Vetro massiccio soffiato verde acqua, con decoro profondamente inciso all’acido su fondo “givré”

H. cm. 12,5

Firma incisa all’acido “Daum Nancy France” con croce di Lorena




Vaso 1930 - 1933.

Vetro massiccio color topazio, soffiato con piede circolare e corpo tagliato a costolature.

H. cm.12,5

Firma incisa sulla base “Daum Nancy France” con croce di Lorena




Legras

L’anziano maestro vetraio Auguste Legras da inizio a quella che diventerà la più grande vetreria d’arte francese, acquistando nel 1864 le Verreries Saint-Denis vicino a Parigi, e nel 1897 altre due a Pantin e a Aubervilliers fino ad avere circa 1500 operai e 150 decoratori. Eccellente tecnico, deposita un gran numero di brevetti di fabbricazione e di decorazione; fra questi fu una specialità della casa il vetro verde Nilo colorato nella massa e poi decorato in oro e smalti. Il procedimento di smaltatura a caldo con motivi floreali trattati a rilievo resta comunque quello più praticato da Legras, che associa gradualmente ad esso l’incisione all’acido del fondo (givrage).

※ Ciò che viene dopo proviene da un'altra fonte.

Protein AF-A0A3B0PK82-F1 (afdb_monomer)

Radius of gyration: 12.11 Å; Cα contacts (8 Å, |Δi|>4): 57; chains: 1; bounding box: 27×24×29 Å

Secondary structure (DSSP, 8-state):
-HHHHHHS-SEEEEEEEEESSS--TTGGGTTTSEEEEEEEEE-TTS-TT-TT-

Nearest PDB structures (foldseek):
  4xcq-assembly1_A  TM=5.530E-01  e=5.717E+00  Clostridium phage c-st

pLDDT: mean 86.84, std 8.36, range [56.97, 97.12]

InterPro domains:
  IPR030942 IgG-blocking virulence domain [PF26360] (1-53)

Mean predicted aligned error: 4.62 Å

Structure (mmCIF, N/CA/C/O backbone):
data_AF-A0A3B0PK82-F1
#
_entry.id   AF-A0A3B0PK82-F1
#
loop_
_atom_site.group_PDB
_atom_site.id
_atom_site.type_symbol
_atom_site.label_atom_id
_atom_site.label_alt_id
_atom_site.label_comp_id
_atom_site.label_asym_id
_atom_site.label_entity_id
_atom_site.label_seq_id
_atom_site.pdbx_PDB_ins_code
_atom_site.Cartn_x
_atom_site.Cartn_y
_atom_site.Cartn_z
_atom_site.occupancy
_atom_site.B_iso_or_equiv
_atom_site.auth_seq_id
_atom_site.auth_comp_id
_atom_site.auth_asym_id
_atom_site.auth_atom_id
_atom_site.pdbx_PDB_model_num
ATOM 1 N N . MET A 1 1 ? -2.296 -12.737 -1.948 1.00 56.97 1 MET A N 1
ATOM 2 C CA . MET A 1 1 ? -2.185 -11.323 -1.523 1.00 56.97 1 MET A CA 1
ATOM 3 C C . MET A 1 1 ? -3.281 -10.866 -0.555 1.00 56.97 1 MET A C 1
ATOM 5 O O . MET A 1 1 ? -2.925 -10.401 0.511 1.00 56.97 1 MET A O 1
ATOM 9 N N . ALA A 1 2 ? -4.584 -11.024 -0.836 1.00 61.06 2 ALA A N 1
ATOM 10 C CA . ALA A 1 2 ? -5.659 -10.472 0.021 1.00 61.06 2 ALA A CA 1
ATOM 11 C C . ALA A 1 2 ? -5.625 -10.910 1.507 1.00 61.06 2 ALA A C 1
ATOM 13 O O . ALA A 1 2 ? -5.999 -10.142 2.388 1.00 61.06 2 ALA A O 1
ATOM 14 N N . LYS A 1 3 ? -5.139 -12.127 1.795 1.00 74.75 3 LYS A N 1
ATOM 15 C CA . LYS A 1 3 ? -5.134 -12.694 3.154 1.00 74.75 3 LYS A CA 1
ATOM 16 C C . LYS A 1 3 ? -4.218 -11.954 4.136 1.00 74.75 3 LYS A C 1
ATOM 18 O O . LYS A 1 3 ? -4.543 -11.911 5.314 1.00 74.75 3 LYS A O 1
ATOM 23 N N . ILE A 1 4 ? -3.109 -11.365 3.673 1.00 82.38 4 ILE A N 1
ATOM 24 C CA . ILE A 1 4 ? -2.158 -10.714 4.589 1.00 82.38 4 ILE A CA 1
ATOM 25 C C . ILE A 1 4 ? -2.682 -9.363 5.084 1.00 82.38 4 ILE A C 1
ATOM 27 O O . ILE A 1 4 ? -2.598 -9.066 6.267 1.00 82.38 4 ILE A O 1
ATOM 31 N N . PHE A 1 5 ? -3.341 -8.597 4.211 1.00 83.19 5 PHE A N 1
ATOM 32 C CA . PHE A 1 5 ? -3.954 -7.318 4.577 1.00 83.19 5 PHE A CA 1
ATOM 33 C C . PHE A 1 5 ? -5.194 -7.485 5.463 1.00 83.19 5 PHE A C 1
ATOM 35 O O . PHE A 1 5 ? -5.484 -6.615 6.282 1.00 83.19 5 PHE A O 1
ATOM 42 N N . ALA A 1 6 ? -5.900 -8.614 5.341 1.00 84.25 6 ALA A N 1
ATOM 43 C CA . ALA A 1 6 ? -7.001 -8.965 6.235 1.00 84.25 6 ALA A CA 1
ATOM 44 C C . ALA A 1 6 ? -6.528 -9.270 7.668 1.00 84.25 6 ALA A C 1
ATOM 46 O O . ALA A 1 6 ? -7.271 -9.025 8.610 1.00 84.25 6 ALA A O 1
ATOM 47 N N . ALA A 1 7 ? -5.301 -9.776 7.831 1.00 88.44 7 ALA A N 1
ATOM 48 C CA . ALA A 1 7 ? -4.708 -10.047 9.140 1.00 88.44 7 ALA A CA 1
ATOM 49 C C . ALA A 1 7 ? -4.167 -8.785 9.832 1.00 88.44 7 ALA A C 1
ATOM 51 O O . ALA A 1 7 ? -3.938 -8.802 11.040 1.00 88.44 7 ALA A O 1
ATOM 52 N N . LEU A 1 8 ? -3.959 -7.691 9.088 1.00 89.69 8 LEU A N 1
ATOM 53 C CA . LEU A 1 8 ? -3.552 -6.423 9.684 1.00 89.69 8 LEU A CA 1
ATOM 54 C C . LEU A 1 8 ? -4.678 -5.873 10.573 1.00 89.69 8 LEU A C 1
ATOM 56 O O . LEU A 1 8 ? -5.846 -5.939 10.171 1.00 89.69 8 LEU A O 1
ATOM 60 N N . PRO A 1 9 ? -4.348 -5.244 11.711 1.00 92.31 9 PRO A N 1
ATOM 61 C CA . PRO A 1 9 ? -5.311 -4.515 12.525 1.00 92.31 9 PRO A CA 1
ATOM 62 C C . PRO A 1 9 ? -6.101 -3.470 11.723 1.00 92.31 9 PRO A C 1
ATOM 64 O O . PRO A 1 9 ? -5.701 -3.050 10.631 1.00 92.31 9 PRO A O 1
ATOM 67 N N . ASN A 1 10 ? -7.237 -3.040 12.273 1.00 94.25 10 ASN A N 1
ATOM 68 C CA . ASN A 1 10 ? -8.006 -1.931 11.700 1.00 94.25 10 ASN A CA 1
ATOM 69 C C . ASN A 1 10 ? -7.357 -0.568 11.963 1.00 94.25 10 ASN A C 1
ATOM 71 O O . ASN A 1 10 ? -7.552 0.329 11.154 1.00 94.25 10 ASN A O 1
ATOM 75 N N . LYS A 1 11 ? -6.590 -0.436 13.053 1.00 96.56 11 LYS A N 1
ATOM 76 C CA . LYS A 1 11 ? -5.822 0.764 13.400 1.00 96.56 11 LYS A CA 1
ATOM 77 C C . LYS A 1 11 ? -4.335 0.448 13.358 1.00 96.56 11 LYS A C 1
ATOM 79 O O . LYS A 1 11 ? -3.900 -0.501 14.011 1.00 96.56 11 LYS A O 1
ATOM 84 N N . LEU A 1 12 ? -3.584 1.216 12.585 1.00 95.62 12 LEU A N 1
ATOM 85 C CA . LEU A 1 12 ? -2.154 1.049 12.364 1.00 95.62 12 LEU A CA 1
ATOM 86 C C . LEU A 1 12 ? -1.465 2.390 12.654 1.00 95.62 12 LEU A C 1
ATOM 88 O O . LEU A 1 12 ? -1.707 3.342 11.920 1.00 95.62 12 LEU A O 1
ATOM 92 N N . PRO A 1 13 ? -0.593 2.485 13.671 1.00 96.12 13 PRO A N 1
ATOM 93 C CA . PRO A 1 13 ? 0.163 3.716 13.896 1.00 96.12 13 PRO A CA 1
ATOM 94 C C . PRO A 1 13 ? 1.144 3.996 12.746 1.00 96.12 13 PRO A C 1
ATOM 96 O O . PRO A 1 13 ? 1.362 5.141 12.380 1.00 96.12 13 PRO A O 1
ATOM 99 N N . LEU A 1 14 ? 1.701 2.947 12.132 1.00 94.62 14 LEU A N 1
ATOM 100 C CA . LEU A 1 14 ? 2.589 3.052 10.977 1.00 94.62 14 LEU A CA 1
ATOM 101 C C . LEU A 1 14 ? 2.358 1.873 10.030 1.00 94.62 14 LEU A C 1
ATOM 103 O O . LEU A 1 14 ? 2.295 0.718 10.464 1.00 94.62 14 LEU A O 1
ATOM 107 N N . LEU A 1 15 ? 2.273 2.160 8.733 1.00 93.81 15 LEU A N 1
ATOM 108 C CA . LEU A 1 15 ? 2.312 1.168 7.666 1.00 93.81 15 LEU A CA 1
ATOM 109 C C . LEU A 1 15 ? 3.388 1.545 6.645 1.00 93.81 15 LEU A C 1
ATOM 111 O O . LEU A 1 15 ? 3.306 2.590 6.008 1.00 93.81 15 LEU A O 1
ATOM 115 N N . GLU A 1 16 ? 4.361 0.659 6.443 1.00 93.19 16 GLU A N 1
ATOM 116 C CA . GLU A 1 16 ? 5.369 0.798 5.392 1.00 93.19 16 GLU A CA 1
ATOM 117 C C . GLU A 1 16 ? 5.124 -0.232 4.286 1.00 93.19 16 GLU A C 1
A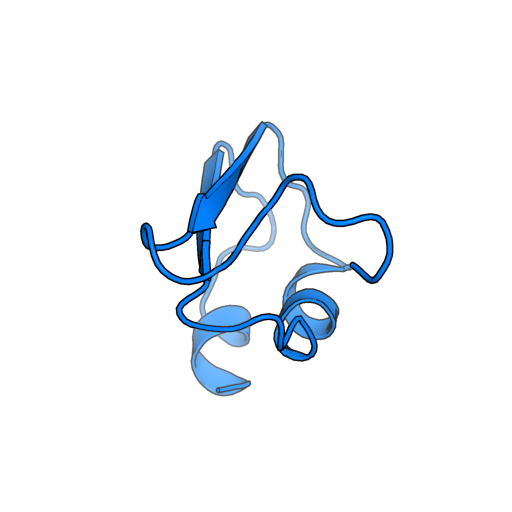TOM 119 O O . GLU A 1 16 ? 5.013 -1.435 4.540 1.00 93.19 16 GLU A O 1
ATOM 124 N N . LEU A 1 17 ? 5.000 0.245 3.048 1.00 90.12 17 LEU A N 1
ATOM 125 C CA . LEU A 1 17 ? 4.737 -0.579 1.876 1.00 90.12 17 LEU A CA 1
ATOM 126 C C . LEU A 1 17 ? 5.922 -0.551 0.922 1.00 90.12 17 LEU A C 1
ATOM 128 O O . LEU A 1 17 ? 6.309 0.503 0.421 1.00 90.12 17 LEU A O 1
ATOM 132 N N . PHE A 1 18 ? 6.432 -1.741 0.617 1.00 90.56 18 PHE A N 1
ATOM 133 C CA . PHE A 1 18 ? 7.462 -1.934 -0.389 1.00 90.56 18 PHE A CA 1
ATOM 134 C 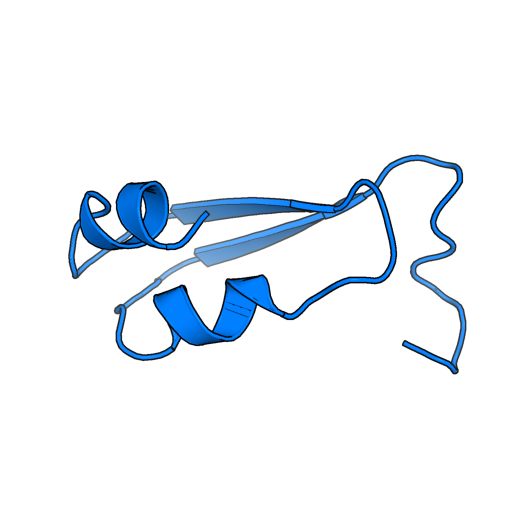C . PHE A 1 18 ? 6.865 -2.327 -1.744 1.00 90.56 18 PHE A C 1
ATOM 136 O O . PHE A 1 18 ? 6.119 -3.306 -1.853 1.00 90.56 18 PHE A O 1
ATOM 143 N N . PHE A 1 19 ? 7.244 -1.589 -2.785 1.00 88.12 19 PHE A N 1
ATOM 144 C CA . PHE A 1 19 ? 6.846 -1.828 -4.167 1.00 88.12 19 PHE A CA 1
ATOM 145 C C . PHE A 1 19 ? 8.025 -2.311 -5.015 1.00 88.12 19 PHE A C 1
ATOM 147 O O . PHE A 1 19 ? 8.932 -1.553 -5.350 1.00 88.12 19 PHE A O 1
ATOM 154 N N . GLU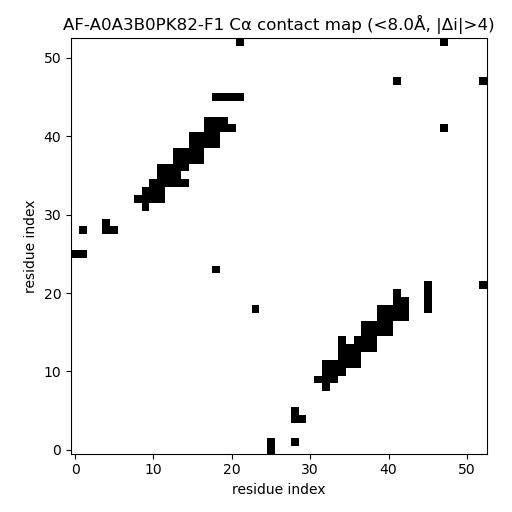 A 1 20 ? 7.966 -3.576 -5.436 1.00 88.88 20 GLU A N 1
ATOM 155 C CA . GLU A 1 20 ? 8.922 -4.156 -6.395 1.00 88.88 20 GLU A CA 1
ATOM 156 C C . GLU A 1 20 ? 8.630 -3.728 -7.849 1.00 88.88 20 GLU A C 1
ATOM 158 O O . GLU A 1 20 ? 9.484 -3.821 -8.726 1.00 88.88 20 GLU A O 1
ATOM 163 N N . SER A 1 21 ? 7.406 -3.260 -8.120 1.00 88.81 21 SER A N 1
ATOM 164 C CA . SER A 1 21 ? 6.940 -2.785 -9.430 1.00 88.81 21 SER A CA 1
ATOM 165 C C . SER A 1 21 ? 5.882 -1.690 -9.256 1.00 88.81 21 SER A C 1
ATOM 167 O O . SER A 1 21 ? 5.392 -1.479 -8.148 1.00 88.81 21 SER A O 1
ATOM 169 N N . LYS A 1 22 ? 5.437 -1.056 -10.351 1.00 86.88 22 LYS A N 1
ATOM 170 C CA . LYS A 1 22 ? 4.333 -0.072 -10.341 1.00 86.88 22 LYS A CA 1
ATOM 171 C C . LYS A 1 22 ? 2.942 -0.671 -10.054 1.00 86.88 22 LYS A C 1
ATOM 173 O O . LYS A 1 22 ? 1.934 0.018 -10.148 1.00 86.88 22 LYS A O 1
ATOM 178 N N . ASN A 1 23 ? 2.844 -1.960 -9.721 1.00 87.31 23 ASN A N 1
ATOM 179 C CA . ASN A 1 23 ? 1.564 -2.586 -9.407 1.00 87.31 23 ASN A CA 1
ATOM 180 C C . ASN A 1 23 ? 1.064 -2.174 -8.012 1.00 87.31 23 ASN A C 1
ATOM 182 O O . ASN A 1 23 ? 1.472 -2.734 -6.995 1.00 87.31 23 ASN A O 1
ATOM 186 N N . THR A 1 24 ? 0.102 -1.255 -7.982 1.00 87.62 24 THR A N 1
ATOM 187 C CA . THR A 1 24 ? -0.524 -0.730 -6.759 1.00 87.62 24 THR A CA 1
ATOM 188 C C . THR A 1 24 ? -1.840 -1.418 -6.386 1.00 87.62 24 THR A C 1
ATOM 190 O O . THR A 1 24 ? -2.506 -1.025 -5.428 1.00 87.62 24 THR A O 1
ATOM 193 N N . SER A 1 25 ? -2.219 -2.503 -7.075 1.00 89.25 25 SER A N 1
ATOM 194 C CA . SER A 1 25 ? -3.522 -3.171 -6.896 1.00 89.25 25 SER A CA 1
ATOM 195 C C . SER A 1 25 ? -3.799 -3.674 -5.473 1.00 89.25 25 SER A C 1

Nel 1900 gli succede il figlio Charles ma alcuni anni dopo, nel 1914, la produzione verrà interrotta a causa della guerra, riprendendo dopo l’armistizio ma senza raggiungere lo stesso precedente livello d’importanza, malgrado nel 1919 acquisisse la Cristallerie de Pantin; inevitabile quindi nel 1924 il suo assorbimento da parte del gruppo lionese Souchon-Neuvesel, anche se la firma resta Legras. Nel 1926 la direzione artistica viene affidata a Auguste Heiligenstein che vi rimane fino al 1935, realizzando una linea di prodotti che riprende la firma Mont Joye (era il grido di combattimento dei re di Francia le cui spoglie erano sepolte nella vicina basilica di Saint-Denis) che, tra la fine dell’ Ottocento e l’inizio del Novecento accompagnava un tipo di creazioni molto particolari in vetro givré soffiato e decorato in oro e smalti duri.



Vaso 1890 - 1903

Vaso a bordo trilobato in vetro soffiato “doublé” verde Nilo con decoro a rilievo in oro brunito su fondo “givré”.

H. cm. 12

Firma in oro sotto la base con marchio ogivale “Mont Joye L C° (Legras & C°)”




Vaso

1925 ca.

Vaso ovoidale a collo leggermente svasato in vetro incolore; su un fondo “Givré” sono dipinti a smalti rossi e neri dei motivi floreali trattati a rilievo.

H. cm.32

Firma in basso, in smalto rosso “Legras”




Vaso 1930 ca.

Vaso “soliflore” in vetro multistrato a sezione quadrata che si restringe al centro; decoro “intercalaire” di alberi e fronde.

H. cm. 24

Firma “intercalaire” in basso “Legras”




Cristallerie de Sèvres

È fondata nel 1686, ma prende il nome di Verrerie de Sèvres nel 1725 quando si sposta in quel paese; nel 1756 Luigi XV la concede a Madame de Pompadour ma dopo la rivoluzione ne diviene proprietario un vetraio spagnolo, Jean Casadavant, che la guida con competenza per quaranta anni espandendo la produzione soprattutto nel settore delle bottiglie. Nell’ ‘800 migliora anche la qualità del materiale che all’Esposizione Universale del 1878 ottiene molti apprezzamenti per la trasparenza e il fulgore indiscutibile del cristallo, oltre che per i suoi colori e le forme. Vengono affrontate anche tutte le tecniche della lavorazione, dall’intaglio, al craquelé, alla marmorizzazione, all’incisione a cammeo sia all’acido che alla ruota, alla soffiatura in stampo con successiva pressatura.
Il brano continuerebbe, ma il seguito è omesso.